# Music by Genre > Orchestral, Classical, Italian, Medieval, Renaissance >  Mandolin and piano duets

## Jim MacDaniel

There are three piano players in my circle of family and friends whoi are interested in playing duets with me. Can anyone recommend any pieces for which I may be able to acquire sheet music, that were written for or arranged for piano and mandolin?

----------


## John Craton

Try Wolfhead Music in the U.S. and Trekel in Germany. Both publish a fair amont of music for mandolin and piano. And don't forget, of course, Beethoven's works for this combination, all of which are published by G. Henle and are available from Sheetmusic Plus and other music sellers.

----------


## barbaram

Dr Eric Gross, former Professor of Music, has written a number of works for mandolin ( see http://www.sydneymandolins.com/ and then go to the compositions page) including piano reductions for his Mandolin Concertos. His Sonata for Mandolin and Piano is very fine indeed.

Dr John Peterson and Robert Allworth have also written for that instrumentation.

The works were written for Mandolinist Michael Hooper.

----------


## Martin Jonas

A good start might be the Beethoven mandolin and piano duets. At least the sonatinas in C minor and C major are well within reach of the moderately ambitious amateur mandolinist and pianist, and they are among the relatively small number of original pieces written by one of the major composers for this instrumentation.

Martin

----------


## mandomary

You might also try Last Resort Music. #They have a variety of styles which can be purchased as piano and violin. #I think it's www.lastresortmusic.com

----------


## Jim MacDaniel

Great feedback, and keep it coming, but I think I may start a couple of the Beethoven sonatinas since my partners may be a bit more familiar with them.

----------


## vkioulaphides

Alas, I doubt that many _pianists_ are familiar with Beethoven's _mandolin_ sonatinas.
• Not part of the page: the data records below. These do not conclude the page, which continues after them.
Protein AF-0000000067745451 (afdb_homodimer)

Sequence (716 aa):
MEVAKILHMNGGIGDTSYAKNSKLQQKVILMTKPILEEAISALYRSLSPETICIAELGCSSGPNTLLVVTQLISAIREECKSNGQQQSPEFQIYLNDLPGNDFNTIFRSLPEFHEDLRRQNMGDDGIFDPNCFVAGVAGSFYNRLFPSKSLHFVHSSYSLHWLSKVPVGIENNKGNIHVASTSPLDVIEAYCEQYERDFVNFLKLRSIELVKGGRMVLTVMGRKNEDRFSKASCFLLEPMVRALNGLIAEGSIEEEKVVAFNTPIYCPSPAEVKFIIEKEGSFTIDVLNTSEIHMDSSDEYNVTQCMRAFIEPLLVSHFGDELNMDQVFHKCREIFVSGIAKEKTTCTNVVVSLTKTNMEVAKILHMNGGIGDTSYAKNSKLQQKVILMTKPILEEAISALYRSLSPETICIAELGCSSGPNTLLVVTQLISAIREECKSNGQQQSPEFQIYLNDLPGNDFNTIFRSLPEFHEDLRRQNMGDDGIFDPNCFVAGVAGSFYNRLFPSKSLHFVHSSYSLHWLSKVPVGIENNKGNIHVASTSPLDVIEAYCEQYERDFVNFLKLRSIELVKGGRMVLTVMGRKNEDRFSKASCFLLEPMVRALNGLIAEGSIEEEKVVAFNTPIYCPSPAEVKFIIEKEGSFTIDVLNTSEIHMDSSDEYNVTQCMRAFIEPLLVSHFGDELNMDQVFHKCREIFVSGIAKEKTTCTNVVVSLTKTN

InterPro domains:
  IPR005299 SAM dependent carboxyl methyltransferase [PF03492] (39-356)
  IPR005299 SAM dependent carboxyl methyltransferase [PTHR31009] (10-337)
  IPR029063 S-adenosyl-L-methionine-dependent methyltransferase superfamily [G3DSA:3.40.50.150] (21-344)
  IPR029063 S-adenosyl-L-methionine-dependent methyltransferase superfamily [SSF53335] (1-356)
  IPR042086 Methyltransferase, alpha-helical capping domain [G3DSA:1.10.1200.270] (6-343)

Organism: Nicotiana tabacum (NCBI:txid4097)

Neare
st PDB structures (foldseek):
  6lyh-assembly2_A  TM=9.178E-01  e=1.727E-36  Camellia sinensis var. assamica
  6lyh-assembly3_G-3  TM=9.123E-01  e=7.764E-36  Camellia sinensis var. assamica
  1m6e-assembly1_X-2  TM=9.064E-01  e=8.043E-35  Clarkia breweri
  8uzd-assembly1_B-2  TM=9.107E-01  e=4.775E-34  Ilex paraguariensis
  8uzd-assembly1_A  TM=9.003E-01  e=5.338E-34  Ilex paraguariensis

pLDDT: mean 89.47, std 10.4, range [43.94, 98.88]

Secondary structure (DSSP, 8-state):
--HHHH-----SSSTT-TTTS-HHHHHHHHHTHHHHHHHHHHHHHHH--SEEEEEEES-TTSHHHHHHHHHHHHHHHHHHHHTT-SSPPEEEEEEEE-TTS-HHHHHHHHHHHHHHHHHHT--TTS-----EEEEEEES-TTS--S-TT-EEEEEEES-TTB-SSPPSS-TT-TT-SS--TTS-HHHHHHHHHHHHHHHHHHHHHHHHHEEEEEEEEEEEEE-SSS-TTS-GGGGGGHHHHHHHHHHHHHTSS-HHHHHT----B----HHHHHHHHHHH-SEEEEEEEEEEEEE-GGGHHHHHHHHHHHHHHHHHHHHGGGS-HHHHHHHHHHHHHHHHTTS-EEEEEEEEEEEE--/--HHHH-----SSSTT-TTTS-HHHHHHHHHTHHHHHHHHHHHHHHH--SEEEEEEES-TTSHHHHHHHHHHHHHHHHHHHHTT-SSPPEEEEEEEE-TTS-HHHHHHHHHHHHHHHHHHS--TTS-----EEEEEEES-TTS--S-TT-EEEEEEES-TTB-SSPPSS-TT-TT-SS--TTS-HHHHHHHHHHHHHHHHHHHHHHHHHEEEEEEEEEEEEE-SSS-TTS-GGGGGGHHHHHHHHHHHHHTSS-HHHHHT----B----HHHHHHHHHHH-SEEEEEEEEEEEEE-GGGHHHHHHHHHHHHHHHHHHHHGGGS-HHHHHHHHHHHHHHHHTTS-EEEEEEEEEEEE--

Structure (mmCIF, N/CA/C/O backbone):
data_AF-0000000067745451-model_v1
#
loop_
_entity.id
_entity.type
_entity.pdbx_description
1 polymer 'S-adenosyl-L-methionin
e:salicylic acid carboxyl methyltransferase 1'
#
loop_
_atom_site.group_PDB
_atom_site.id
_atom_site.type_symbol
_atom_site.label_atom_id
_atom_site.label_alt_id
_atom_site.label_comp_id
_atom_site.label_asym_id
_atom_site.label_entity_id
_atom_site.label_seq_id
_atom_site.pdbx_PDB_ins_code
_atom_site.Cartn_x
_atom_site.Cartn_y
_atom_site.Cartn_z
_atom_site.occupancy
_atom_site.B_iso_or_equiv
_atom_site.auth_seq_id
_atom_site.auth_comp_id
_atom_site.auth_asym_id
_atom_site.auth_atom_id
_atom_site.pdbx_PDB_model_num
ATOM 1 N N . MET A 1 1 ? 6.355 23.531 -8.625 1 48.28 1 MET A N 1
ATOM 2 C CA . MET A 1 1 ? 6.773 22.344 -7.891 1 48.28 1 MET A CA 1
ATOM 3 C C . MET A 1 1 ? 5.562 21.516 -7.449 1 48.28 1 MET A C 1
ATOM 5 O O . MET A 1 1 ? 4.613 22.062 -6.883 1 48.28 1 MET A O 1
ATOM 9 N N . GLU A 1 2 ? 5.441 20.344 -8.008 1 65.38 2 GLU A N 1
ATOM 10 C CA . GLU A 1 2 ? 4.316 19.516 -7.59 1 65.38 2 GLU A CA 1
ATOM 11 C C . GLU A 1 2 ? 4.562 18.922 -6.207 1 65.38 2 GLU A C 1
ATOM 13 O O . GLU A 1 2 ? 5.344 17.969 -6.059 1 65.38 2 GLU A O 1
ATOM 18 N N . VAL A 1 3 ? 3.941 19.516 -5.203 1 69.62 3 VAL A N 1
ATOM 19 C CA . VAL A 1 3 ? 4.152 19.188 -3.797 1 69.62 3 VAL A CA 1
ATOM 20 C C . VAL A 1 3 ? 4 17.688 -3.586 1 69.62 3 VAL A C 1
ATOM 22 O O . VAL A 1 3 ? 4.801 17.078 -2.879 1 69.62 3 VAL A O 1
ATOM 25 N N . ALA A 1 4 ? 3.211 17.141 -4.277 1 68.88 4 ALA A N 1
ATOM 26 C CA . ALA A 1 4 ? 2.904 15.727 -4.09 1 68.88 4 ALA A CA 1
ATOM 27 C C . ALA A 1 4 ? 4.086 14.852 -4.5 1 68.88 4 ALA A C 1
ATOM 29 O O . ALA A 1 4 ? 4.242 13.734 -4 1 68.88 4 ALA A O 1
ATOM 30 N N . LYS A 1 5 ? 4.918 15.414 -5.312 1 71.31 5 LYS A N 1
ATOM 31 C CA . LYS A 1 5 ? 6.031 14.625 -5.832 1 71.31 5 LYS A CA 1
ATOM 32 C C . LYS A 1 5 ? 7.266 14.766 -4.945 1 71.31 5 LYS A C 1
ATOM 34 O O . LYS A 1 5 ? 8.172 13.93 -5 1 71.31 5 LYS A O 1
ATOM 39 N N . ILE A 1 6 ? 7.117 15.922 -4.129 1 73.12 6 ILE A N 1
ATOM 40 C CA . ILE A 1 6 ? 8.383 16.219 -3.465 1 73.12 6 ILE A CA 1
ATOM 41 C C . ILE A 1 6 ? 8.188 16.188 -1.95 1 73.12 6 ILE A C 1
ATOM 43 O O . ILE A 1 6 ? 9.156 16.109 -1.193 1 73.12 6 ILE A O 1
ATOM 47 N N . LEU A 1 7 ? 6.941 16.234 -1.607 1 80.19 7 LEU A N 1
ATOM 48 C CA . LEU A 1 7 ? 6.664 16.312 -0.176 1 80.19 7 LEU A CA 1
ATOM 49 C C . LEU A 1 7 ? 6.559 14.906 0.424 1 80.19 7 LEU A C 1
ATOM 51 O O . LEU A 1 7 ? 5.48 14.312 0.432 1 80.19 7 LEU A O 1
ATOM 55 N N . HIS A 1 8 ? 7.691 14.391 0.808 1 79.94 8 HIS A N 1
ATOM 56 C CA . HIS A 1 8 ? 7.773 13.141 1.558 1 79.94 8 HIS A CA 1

But they are lovely pieces all the same, and I warmly recommend them. There are other, also lovely pieces for this combination. 

Of course, if you are to go for _violin_ and piano, well... the repertoire is ENORMOUS, if also only _partly_ adaptable to the mandolin. Sure, the basic fingering and layout on the fingerboard is automatically transferable from violin to mandolin but the actual _character_ of the music may well scream "VIOLIN!" You don't want to be fighting a losing battle...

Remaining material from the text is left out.